Set to true to fit the visibility spectra to derive a continuum model and subtract it.

uvlin.order

integer

1

Order of the polynomial to fit. The default is linear.

uvlin.harmonic

integer

1

Number of sine and cosine terms to fit. Higher harmonics vary faster across the channel width, i.e., sin(n*pi*chan/nchan), with n the ‘harmonic order’. Increasing harmonic by one adds 2 degrees of freedom.

uvlin.width

integer

0

Fit in bins of ‘width’ channels. The default fits to the entire spectrum. Smaller bins (and more degrees of freedom) allow sources further from the phase center to be be removed.

uvlin.offset

integer

0

The offset allows you to shift the origin of the fitting bins left. The first and last bin may be smaller. This feature exists to let you match the bins to e.g., the beam-forming intervals.

uvlin.threshold

float

2.5

Exclude outliers from the continuum fit. This first determines a robust estimate of rms and then rejects channels more than threshold*rms from the model. Iterates up to 3 times. Set to zero to skip thresholding.

uvlin.direction

vector<string>

None

Specify direction to rotate visibilities to before doing the fit to each spectrum. After the fit/subtract the visibilities are rotated back. A general Direction Measure is supported, e.g., [12h34m56.7,-23.34.45.6,J2000] or SUN

Example

# The measurement set set name - this will be overwritten
CContSubtract.dataset                             = 10uJy_simtest.ms
CContSubtract.doSubtraction                       = true
# The mhe model definition
CContSuntSubtract.sources.names                       = [10uJy]
CContSubtract.sources.10uJy.direction             = [12h30m00.000, -45.00.00.000, J2000]
CContSubtract.sourceurces.10uJy.model                 = 10uJy.model.small
CContSubtract.sources.10uJy.components            = [src1]
# The individual components that make up the model
CContSubtract.sources.src1.flux.i                 = 1.0
CContSubtract.sources.src1.direction.ra           = 0.00798972946469
CContSubtract.sources.src1.direction.dec          = 0.002
CContSubtract.sources.src2.flux.i                 = 1.0
CContSubtract.sources.src2.direction.ra           = -0.00511171
CContSubtract.sources.src2.direction.dec          = 0.0
# The gridding parameters
CContSubtract.gridder                             = WProject
CContSubtract.gridder.WProject.wmax               = 15000
CContSubtract.gridder.WProject.nwplanes           = 1
CContSubtract.gridder.WProject.oversample         = 4
CContSubtract.gridder.WProject.maxfeeds           = 2
CContSubtract.gridder.WProject.maxsupport         = 1024
CContSubtract.gridder.WProject.frequencydependent = false

Example of uv based fitting and continuum removal

Note that image or component model based subtraction can be combined with uv-based fitting and subtraction, but if we just want to do uvlin we need to turn that off. Here we fit over the basic 1 MHz, 54 channel unit to deal with discontinuities in the spectrum and we rotate to the SUN to try and subtract solar RFI.

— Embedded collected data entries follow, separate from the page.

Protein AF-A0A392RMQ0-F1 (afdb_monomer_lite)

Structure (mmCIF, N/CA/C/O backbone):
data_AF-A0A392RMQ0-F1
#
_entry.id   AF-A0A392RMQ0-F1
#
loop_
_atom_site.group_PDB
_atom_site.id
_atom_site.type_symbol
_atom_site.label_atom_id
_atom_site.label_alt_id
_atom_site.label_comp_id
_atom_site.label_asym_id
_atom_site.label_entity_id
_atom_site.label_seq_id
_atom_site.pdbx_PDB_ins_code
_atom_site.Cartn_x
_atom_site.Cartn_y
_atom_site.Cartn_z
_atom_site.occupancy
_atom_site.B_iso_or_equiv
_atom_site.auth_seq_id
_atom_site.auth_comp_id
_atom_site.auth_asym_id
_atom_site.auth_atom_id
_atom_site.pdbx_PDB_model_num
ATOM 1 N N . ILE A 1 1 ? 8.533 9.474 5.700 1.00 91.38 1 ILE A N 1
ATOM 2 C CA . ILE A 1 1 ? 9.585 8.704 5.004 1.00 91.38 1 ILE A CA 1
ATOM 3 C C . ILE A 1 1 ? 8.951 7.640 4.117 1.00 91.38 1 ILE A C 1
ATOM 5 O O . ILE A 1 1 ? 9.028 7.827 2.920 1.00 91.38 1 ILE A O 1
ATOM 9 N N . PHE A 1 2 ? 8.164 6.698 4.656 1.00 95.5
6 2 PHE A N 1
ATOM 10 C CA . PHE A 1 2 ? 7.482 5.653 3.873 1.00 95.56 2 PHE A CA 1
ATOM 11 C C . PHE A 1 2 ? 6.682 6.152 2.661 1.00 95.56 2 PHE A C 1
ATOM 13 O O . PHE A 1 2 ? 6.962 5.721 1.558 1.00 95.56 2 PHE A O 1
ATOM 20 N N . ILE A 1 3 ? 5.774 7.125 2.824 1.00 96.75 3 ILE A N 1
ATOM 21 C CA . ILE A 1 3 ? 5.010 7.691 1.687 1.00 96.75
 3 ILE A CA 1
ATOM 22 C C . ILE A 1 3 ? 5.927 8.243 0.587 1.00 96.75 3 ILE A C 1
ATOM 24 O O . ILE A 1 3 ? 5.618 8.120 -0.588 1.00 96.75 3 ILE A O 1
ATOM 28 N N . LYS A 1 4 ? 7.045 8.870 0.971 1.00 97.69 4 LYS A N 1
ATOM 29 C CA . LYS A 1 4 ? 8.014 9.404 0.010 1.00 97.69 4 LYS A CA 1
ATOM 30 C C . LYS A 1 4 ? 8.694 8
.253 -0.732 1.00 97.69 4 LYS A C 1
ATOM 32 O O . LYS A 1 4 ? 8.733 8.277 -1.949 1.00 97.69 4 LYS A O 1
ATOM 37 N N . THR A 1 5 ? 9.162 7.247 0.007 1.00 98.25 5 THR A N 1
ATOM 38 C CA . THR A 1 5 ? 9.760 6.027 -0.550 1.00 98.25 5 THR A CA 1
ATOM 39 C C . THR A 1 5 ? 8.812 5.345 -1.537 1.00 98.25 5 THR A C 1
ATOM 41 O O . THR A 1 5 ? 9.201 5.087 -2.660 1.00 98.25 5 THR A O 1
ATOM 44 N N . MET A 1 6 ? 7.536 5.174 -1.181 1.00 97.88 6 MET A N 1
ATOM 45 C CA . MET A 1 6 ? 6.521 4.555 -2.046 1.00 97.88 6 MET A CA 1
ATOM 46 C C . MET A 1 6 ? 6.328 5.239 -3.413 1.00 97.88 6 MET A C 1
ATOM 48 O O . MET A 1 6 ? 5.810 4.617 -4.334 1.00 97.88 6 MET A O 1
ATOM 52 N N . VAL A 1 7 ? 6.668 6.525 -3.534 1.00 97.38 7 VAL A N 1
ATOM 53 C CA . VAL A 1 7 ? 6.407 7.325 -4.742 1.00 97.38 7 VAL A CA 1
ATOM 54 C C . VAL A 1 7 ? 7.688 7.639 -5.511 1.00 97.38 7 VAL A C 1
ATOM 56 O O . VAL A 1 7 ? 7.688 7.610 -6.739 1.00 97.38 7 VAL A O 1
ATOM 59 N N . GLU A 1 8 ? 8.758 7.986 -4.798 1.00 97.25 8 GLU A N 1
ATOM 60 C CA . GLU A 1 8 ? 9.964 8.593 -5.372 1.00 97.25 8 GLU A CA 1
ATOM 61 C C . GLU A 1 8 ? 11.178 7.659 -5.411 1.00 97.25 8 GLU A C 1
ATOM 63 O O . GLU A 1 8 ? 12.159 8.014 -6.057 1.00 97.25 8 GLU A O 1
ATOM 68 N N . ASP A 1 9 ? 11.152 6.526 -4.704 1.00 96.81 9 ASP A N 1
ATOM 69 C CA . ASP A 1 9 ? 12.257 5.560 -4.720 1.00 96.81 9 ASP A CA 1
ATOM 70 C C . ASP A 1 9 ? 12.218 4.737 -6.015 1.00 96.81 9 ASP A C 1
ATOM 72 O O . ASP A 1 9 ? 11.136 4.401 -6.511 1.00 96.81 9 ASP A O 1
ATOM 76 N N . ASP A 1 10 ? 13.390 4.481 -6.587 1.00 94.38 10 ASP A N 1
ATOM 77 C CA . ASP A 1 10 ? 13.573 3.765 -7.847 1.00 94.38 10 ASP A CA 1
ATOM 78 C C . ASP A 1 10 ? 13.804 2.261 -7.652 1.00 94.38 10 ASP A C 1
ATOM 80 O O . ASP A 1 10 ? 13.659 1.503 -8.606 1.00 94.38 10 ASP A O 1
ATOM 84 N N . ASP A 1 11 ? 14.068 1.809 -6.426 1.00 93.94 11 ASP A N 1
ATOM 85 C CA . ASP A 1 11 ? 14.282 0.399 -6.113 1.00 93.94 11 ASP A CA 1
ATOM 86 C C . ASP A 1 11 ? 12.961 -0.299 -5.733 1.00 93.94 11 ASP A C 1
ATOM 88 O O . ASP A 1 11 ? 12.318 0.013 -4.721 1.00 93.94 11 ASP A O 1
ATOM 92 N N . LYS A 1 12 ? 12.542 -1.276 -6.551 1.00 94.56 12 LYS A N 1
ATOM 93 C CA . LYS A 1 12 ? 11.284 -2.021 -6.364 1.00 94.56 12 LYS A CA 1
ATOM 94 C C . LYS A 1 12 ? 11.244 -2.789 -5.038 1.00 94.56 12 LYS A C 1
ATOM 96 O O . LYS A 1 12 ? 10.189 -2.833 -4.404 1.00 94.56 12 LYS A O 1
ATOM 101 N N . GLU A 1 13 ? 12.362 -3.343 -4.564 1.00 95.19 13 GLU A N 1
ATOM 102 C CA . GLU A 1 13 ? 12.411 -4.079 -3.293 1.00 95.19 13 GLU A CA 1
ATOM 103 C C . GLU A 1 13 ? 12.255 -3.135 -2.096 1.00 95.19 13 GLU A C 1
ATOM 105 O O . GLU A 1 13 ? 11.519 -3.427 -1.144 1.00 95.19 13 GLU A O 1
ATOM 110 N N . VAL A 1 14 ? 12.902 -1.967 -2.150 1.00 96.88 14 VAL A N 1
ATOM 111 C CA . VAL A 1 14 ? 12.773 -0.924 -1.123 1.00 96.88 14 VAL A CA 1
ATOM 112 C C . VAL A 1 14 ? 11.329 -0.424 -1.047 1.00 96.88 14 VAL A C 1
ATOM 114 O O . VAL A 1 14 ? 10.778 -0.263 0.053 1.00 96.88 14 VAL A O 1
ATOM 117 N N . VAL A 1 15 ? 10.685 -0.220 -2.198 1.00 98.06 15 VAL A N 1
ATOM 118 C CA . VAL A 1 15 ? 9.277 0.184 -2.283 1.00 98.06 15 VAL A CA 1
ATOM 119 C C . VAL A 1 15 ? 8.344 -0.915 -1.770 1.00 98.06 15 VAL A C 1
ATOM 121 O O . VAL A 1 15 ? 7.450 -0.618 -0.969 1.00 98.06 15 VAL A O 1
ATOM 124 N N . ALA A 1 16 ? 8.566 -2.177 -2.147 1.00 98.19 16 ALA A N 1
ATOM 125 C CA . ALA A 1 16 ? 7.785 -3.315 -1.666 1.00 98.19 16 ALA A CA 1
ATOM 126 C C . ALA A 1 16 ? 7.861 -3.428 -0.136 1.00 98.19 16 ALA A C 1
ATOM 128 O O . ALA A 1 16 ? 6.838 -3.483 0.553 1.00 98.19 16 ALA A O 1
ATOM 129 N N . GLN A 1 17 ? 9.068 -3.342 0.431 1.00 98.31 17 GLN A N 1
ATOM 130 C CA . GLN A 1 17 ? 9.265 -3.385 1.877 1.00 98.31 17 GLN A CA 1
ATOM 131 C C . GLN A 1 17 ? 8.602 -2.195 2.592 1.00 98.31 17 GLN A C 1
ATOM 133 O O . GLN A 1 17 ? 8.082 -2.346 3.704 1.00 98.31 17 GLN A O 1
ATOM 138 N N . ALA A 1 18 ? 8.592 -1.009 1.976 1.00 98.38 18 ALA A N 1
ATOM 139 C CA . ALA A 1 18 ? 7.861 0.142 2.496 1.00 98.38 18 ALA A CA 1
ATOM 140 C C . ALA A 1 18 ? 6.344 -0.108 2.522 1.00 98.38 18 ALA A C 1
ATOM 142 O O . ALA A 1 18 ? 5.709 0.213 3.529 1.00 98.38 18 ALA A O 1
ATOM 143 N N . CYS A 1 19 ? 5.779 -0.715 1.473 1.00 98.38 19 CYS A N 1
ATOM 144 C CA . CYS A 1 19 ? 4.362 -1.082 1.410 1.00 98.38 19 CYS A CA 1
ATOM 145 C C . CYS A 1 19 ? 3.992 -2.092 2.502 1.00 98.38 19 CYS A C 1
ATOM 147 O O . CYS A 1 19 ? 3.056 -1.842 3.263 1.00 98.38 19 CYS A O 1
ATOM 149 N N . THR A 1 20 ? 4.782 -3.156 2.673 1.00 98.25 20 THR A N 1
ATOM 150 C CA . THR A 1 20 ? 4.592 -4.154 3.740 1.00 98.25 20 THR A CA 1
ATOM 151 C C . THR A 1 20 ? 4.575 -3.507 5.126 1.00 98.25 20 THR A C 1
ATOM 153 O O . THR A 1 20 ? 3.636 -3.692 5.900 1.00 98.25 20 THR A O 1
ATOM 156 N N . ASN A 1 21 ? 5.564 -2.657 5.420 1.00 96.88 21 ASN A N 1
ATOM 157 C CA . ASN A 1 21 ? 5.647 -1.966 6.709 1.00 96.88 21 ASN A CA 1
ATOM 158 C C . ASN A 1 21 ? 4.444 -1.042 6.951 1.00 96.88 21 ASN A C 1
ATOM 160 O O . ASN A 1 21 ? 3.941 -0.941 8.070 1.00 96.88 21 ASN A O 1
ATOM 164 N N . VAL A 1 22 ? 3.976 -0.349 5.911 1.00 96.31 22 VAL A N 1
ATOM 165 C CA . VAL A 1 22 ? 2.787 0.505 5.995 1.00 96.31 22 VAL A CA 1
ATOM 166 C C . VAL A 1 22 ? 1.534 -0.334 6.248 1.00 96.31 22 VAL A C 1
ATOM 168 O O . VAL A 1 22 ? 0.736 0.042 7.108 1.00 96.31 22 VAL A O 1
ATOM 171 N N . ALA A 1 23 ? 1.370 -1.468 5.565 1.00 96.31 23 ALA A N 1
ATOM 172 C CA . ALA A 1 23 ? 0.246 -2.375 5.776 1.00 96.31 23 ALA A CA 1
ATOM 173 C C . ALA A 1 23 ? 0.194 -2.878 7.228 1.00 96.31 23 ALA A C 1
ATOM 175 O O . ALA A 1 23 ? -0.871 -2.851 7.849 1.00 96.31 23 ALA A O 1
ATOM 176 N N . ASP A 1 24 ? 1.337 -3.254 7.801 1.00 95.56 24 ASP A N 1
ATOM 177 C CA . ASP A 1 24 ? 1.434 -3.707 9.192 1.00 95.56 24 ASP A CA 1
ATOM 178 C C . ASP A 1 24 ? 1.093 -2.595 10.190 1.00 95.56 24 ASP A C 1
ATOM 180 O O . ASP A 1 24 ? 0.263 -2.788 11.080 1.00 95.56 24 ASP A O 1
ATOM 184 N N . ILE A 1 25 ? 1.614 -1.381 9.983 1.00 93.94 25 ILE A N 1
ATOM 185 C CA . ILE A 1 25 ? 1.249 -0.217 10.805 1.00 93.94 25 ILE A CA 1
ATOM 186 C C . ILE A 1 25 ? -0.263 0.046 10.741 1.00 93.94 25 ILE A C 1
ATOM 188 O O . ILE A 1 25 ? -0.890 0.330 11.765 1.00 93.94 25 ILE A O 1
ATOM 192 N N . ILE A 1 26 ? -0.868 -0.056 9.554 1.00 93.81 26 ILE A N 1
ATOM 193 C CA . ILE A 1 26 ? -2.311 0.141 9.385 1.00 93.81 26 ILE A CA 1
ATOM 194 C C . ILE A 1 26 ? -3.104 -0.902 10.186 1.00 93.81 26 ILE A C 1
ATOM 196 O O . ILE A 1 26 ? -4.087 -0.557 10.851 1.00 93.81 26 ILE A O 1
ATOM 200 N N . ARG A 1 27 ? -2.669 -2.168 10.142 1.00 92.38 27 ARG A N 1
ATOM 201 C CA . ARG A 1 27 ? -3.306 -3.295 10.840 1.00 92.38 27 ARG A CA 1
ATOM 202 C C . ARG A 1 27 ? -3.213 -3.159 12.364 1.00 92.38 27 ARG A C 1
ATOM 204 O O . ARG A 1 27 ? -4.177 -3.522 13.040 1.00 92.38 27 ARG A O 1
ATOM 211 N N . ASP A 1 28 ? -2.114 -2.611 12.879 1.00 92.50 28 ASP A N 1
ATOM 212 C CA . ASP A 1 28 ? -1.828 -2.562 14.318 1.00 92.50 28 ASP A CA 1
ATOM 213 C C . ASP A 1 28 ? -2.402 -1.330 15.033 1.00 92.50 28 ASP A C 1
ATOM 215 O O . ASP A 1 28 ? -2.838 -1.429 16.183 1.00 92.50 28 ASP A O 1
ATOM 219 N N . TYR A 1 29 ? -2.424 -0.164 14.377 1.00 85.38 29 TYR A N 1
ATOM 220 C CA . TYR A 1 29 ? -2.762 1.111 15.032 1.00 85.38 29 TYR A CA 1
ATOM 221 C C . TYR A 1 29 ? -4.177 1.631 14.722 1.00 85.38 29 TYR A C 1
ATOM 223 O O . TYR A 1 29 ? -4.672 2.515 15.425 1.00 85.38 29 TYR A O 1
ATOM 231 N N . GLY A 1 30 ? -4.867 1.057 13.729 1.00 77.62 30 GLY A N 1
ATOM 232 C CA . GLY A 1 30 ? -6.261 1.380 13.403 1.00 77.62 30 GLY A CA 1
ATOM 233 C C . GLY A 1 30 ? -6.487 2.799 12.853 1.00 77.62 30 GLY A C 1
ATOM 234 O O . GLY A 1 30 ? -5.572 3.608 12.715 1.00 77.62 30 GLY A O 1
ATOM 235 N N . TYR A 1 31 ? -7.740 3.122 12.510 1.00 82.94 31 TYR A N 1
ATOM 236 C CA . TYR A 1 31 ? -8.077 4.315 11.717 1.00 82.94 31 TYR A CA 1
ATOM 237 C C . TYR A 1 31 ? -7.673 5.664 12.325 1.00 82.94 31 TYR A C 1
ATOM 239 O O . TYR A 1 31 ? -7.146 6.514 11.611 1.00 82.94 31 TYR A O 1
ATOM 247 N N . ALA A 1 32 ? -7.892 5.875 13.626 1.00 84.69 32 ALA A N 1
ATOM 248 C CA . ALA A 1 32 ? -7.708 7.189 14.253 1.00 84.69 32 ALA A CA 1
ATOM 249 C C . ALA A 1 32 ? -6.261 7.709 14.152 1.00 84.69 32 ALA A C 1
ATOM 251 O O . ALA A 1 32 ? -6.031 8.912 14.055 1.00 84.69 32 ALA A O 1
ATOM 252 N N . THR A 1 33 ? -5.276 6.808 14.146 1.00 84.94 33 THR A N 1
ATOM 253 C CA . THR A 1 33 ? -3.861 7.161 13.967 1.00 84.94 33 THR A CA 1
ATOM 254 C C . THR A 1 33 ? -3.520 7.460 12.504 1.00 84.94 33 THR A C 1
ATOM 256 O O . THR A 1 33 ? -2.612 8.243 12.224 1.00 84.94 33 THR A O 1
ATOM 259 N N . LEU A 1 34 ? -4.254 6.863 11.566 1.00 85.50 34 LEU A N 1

# The measurement set name - the data will be overwritten
CContSubtract.dataset                         = askap.ms
CContSubtract.doSubtraction                   = false
CContsubtract.doUVlin                         = true
CContsubtract.uvlin.order                     = 2
CContsubtract.uvlin.harmonic                  = 0
CContsubtract.uvlin.width                     = 54
CContsubtract.uvlin.offset                    = 0
CContSubtract.uvlin.direction                 = SUN

Example of Direction Dependent calibration of model before subtraction

Here we have two component models, one with 2 and one with 3 (sub)components. The calibration table has two directions (stored as separate ‘beams’). The visibilities for each model are predicted and then corrupted with the matching calibration solutions (obtained with ddcalibrator).

# The measurement set name - this will be overwritten
CContSubtract.dataset                               = vis_2fields.ms
CContSubtract.imagetype                             = fits
# The model definition
CContSubtract.sources.names                         = [field1,field2]
CContSubtract.sources.field1.direction              = [12h30m00.000, -45.00.00.000, J2000]
CContSubtract.sources.field1.components             = [comp.1.1,comp.1.2]
CContSubtract.sources.comp.1.1.flux.i               = 1.0
CContSubtract.sources.comp.1.1.direction.ra         =  0.06
CContSubtract.sources.comp.1.1.direction.dec        = -0.02
CContSubtract.sources.comp.1.2.flux.i               = 1.0
CContSubtract.sources.comp.1.2.direction.ra         =  0.05
CContSubtract.sources.comp.1.2.direction.dec        = -0.024

CContSubtract.sources.field2.direction              = [12h30m00.000, -45.00.00.000, J2000]
CContSubtract.sources.field2.components             = [comp.2.1,comp.2.2,comp.2.3]
CContSubtract.sources.comp.2.1.flux.i               = 1.0
CContSubtract.sources.comp.2.1.direction.ra         = -0.05
CContSubtract.sources.comp.2.1.direction.dec        =  0.08
CContSubtract.sources.comp.2.2.flux.i               = 0.6
CContSubtract.sources.comp.2.2.direction.ra         = -0.039
CContSubtract.sources.comp.2.2.direction.dec        =  0.081
CContSubtract.sources.comp.2.3.flux.i               = 1.3
CContSubtract.sources.comp.2.3.direction.ra         = -0.051
CContSubtract.sources.comp.2.3.direction.dec        =  0.074


CContSubtract.calibrate                             = true
CContSubtract.calibrate.usecalapplicator            = true
CContSubtract.calibrate.directiondependent          = true
CContSubtract.calibrate.ignorechannel               = true
CContSubtract.calibaccess                           = table
CContSubtract.calibaccess.table                     = ddcalib.tab

CContSubtract.modelReadByMaster                     = true
CContSubtract.masterDoesWork                        = false
CContSubtract.Tiles                                 = auto


# Alternatively we could specify image models like this
#CContSubtract.sources.field1.model                 = image.model1
#CContSubtract.sources.field2.model                 = image.model2

# and use the MPIWProject gridder to save memory and speed up CF calculations
#CContSubtract.gridder                              = MPIWProject
#CContSubtract.gridder.MPIWProject.wmax             = 26000
#CContSubtract.gridder.MPIWProject.nwplanes         = 513
#CContSubtract.gridder.MPIWProject.oversample       = 8
#CContSubtract.gridder.MPIWProject.maxsupport       = 4096
#CContSubtract.gridder.MPIWProject.variablesupport  = true
#CContSubtract.gridder.MPIWProject.offsetsupport    = true
#CContSubtract.gridder.MPIWProject.sharecf          = true
# Use 4 ranks per node to calculate the convolution functions
#CContSubtract.gridder.MPIWProject.cfrank           = 4